The story is as follows: the economy of Belarus entered 2014 with a high current account deficit, unstable situation in the currency market and sub-optimal monetary policy – and all this against a backdrop of an unfavourable position in external markets, especially in Russia. It seems that there are many reasons to regard the Belarusian rouble as overvalued and growth in domestic demand as too high to maintain macroeconomic stability.


Scenarios

From the perspective of macroeconomic stability (if we do not take into account changes in any external conditions), the possible scenarios for 2014 are tied to the country's exchange rate policy and macroeconomic (monetary and fiscal) policy.

A return to a policy of credit or fiscal expansion would ruin rather quickly the current fragile stability, there are two options left: (i) a strict macroeconomic policy with a crawling band/peg or (ii) a stringent macroeconomic policy with a floating currency and inflation targeting as a new nominal anchor. From the perspective of external imbalances, the efficact of the first scenario depends on how far the economic authorities will go down the path of reducing domestic demand.

The efficacy of the second scenario depends on how successfully the transition to a flexible exchange rate regime will be supported by monetary and fiscal policy measures. Both scenarios imply a curtailment of imports and some stimulus for exports, but if there is a transition to a free-floating exchange rate the effects will be considerably stronger and faster. Both scenarios mean that the economy of Belarus will endure recession or, at least, it will not grow by the 3.3% which the official forecast envisaged.

There is one significant difference between the current situation and that of 2011. Even if the Belarusian rouble is adjusted in real terms by, let us say, 20%, it will result, according to our estimates, in about a 4% of growth in exports, which are not related to crude oil, petrol products or potash fertilisers. During a recession in Russia, even this potential effect appears to be highly debatable.

However, since a fall in exchange rates will negatively affect domestic demand (this is eloquently demonstrated by Belarus' experience in 2009 and 2011), a growth in exports will be insufficient to ensure any growth in GDP.


Will it be sustainable?

Thus, to maintain macroeconomic stability, it is desirable to combine the transition to a free floating exchange rate, backed up with a strict monetary and fiscal policy. However, even if this were to occur several important questions remain. First, a tight monetary policy implies a serious reduction in support for state-owned enterprises.

A set of restrictive measures implemented by the economic authorities in late 2013 already led to decline in the financial status of Belarusian enterprises. Further curtailment of direct and indirect government support endangers the basic functioning of many state-owned enterprises. Accordingly, the restructuring and privatisation of state-owned enterprises will become pressing issues for the economic authorities.

It is also necessary to first improve the efficiency and flexibility of Belarus' labour and capital markets. But making the decision to start structural reforms is very difficult for the Belarusian authorities. The last currency crisis took place almost three years ago and they still have not made the "new (old) decision" in favour of reforming state-owned enterprises.
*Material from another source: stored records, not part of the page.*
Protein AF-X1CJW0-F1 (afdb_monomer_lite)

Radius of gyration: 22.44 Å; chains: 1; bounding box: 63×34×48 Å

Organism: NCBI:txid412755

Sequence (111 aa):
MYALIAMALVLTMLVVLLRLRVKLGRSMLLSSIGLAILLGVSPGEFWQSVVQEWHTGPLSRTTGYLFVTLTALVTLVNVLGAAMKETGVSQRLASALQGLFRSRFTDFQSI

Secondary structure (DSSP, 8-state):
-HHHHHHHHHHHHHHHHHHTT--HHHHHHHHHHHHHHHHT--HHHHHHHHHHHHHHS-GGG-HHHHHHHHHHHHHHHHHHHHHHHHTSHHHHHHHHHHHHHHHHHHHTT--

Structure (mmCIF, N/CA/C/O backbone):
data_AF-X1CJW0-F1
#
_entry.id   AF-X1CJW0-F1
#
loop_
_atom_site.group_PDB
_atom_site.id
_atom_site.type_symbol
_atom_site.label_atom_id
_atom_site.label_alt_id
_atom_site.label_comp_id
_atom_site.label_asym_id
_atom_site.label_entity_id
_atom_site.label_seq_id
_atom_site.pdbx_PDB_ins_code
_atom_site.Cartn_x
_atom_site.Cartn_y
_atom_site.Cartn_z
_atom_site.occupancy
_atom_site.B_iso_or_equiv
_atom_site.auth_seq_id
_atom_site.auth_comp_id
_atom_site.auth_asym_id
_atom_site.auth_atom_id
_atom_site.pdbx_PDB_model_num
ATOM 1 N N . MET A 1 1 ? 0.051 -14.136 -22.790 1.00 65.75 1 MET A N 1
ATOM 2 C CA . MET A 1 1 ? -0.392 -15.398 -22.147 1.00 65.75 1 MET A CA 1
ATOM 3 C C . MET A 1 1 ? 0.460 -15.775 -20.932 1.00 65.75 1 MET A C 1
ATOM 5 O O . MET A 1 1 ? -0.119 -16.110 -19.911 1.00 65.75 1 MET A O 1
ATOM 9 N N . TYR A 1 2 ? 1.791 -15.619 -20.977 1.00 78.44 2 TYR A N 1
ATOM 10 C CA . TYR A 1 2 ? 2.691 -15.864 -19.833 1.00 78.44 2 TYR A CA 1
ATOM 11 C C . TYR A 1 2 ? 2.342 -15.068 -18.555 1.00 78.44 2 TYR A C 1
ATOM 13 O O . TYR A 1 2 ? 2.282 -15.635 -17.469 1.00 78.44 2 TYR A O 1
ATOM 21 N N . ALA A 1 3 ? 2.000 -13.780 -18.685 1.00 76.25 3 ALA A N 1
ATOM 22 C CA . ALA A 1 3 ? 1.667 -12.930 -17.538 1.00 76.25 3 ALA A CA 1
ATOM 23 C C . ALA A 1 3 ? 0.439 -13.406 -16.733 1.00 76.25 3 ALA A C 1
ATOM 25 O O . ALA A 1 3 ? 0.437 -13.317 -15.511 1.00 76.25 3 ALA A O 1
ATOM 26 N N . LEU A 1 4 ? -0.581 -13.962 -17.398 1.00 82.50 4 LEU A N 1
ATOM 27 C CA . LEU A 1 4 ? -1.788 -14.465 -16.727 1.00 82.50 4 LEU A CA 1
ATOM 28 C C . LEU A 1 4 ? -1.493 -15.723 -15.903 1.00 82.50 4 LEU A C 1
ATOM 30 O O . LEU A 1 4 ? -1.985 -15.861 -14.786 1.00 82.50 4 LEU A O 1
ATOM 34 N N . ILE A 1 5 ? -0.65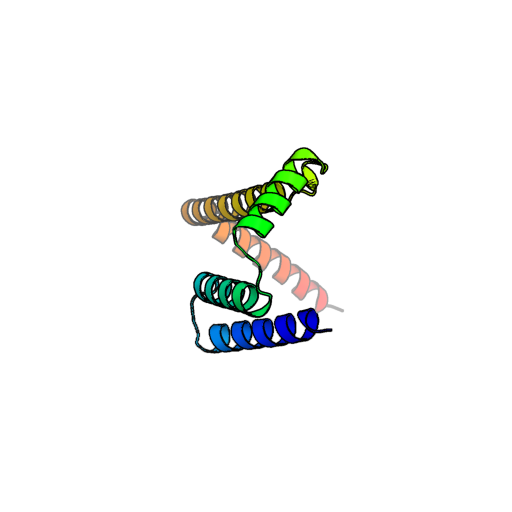1 -16.614 -16.433 1.00 85.75 5 ILE A N 1
ATOM 35 C CA . ILE A 1 5 ? -0.206 -17.822 -15.726 1.00 85.75 5 ILE A CA 1
ATOM 36 C C . ILE A 1 5 ? 0.644 -17.427 -14.515 1.00 85.75 5 ILE A C 1
ATOM 38 O O . ILE A 1 5 ? 0.450 -17.962 -13.424 1.00 85.75 5 ILE A O 1
ATOM 42 N N . ALA A 1 6 ? 1.528 -16.441 -14.684 1.00 82.81 6 ALA A N 1
ATOM 43 C CA . ALA A 1 6 ? 2.338 -15.917 -13.594 1.00 82.81 6 ALA A CA 1
ATOM 44 C C . ALA A 1 6 ? 1.483 -15.294 -12.477 1.00 82.81 6 ALA A C 1
ATOM 46 O O . ALA A 1 6 ? 1.697 -15.581 -11.299 1.00 82.81 6 ALA A O 1
ATOM 47 N N . MET A 1 7 ? 0.463 -14.512 -12.841 1.00 83.75 7 MET A N 1
ATOM 48 C CA . MET A 1 7 ? -0.511 -13.969 -11.891 1.00 83.75 7 MET A CA 1
ATOM 49 C C . MET A 1 7 ? -1.267 -15.080 -11.152 1.00 83.75 7 MET A C 1
ATOM 51 O O . MET A 1 7 ? -1.368 -15.030 -9.929 1.00 83.75 7 MET A O 1
ATOM 55 N N . ALA A 1 8 ? -1.752 -16.107 -11.858 1.00 86.31 8 ALA A N 1
ATOM 56 C CA . ALA A 1 8 ? -2.465 -17.227 -11.243 1.00 86.31 8 ALA A CA 1
ATOM 57 C C . ALA A 1 8 ? -1.586 -18.001 -10.242 1.00 86.31 8 ALA A C 1
ATOM 59 O O . ALA A 1 8 ? -2.033 -18.316 -9.135 1.00 86.31 8 ALA A O 1
ATOM 60 N N . LEU A 1 9 ? -0.320 -18.255 -10.589 1.00 86.81 9 LEU A N 1
ATOM 61 C CA . LEU A 1 9 ? 0.650 -18.906 -9.702 1.00 86.81 9 LEU A CA 1
ATOM 62 C C . LEU A 1 9 ? 0.914 -18.085 -8.438 1.00 86.81 9 LEU A C 1
ATOM 64 O O . LEU A 1 9 ? 0.875 -18.622 -7.331 1.00 86.81 9 LEU A O 1
ATOM 68 N N . VAL A 1 10 ? 1.122 -16.779 -8.583 1.00 85.44 10 VAL A N 1
ATOM 69 C CA . VAL A 1 10 ? 1.397 -15.888 -7.449 1.00 85.44 10 VAL A CA 1
ATOM 70 C C . VAL A 1 10 ? 0.182 -15.721 -6.548 1.00 85.44 10 VAL A C 1
ATOM 72 O O . VAL A 1 10 ? 0.327 -15.721 -5.327 1.00 85.44 10 VAL A O 1
ATOM 75 N N . LEU A 1 11 ? -1.020 -15.623 -7.115 1.00 85.75 11 LEU A N 1
ATOM 76 C CA . LEU A 1 11 ? -2.254 -15.589 -6.330 1.00 85.75 11 LEU A CA 1
ATOM 77 C C . LEU A 1 11 ? -2.432 -16.883 -5.534 1.00 85.75 11 LEU A C 1
ATOM 79 O O . LEU A 1 11 ? -2.758 -16.840 -4.349 1.00 85.75 11 LEU A O 1
ATOM 83 N N . THR A 1 12 ? -2.150 -18.028 -6.155 1.00 85.81 12 THR A N 1
ATOM 84 C CA . THR A 1 12 ? -2.195 -19.329 -5.475 1.00 85.81 12 THR A CA 1
ATOM 85 C C . THR A 1 12 ? -1.180 -19.377 -4.333 1.00 85.81 12 THR A C 1
ATOM 87 O O . THR A 1 12 ? -1.523 -19.764 -3.216 1.00 85.81 12 THR A O 1
ATOM 90 N N . MET A 1 13 ? 0.045 -18.906 -4.571 1.00 84.88 13 MET A N 1
ATOM 91 C CA . MET A 1 13 ? 1.084 -18.794 -3.549 1.00 84.88 13 MET A CA 1
ATOM 92 C C . MET A 1 13 ? 0.642 -17.884 -2.392 1.00 84.88 13 MET A C 1
ATOM 94 O O . MET A 1 13 ? 0.726 -18.294 -1.235 1.00 84.88 13 MET A O 1
ATOM 98 N N . LEU A 1 14 ? 0.078 -16.707 -2.676 1.00 80.25 14 LEU A N 1
ATOM 99 C CA . LEU A 1 14 ? -0.450 -15.789 -1.662 1.00 80.25 14 LEU A CA 1
ATOM 100 C C . LEU A 1 14 ? -1.524 -16.457 -0.792 1.00 80.25 14 LEU A C 1
ATOM 102 O O . LEU A 1 14 ? -1.470 -16.364 0.436 1.00 80.25 14 LEU A O 1
ATOM 106 N N . VAL A 1 15 ? -2.475 -17.160 -1.413 1.00 86.69 15 VAL A N 1
ATOM 107 C CA . VAL A 1 15 ? -3.541 -17.891 -0.707 1.00 86.69 15 VAL A CA 1
ATOM 108 C C . VAL A 1 15 ? -2.956 -18.981 0.191 1.00 86.69 15 VAL A C 1
ATOM 110 O O . VAL A 1 15 ? -3.364 -19.105 1.347 1.00 86.69 15 VAL A O 1
ATOM 113 N N . VAL A 1 16 ? -1.967 -19.736 -0.294 1.00 85.75 16 VAL A N 1
ATOM 114 C CA . VAL A 1 16 ? -1.280 -20.766 0.499 1.00 85.75 16 VAL A CA 1
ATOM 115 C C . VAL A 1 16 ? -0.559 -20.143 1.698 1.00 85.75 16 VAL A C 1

Without this choice, every possible scenario involves the risk of a return to supporting state-owned enterprises and the consequent risk of preserving of the current "model" for the economy, one which is prone to regular crisis and stagnation.

The beginning of structural reforms can improve Belarus' position in any negotiations with the IMF and other international financial institutions. Regardless, the authorities will have to launch reforms without any financial support. It remains to be seen whether the economic authorities will be able to introduce a policy that the economy can sustain.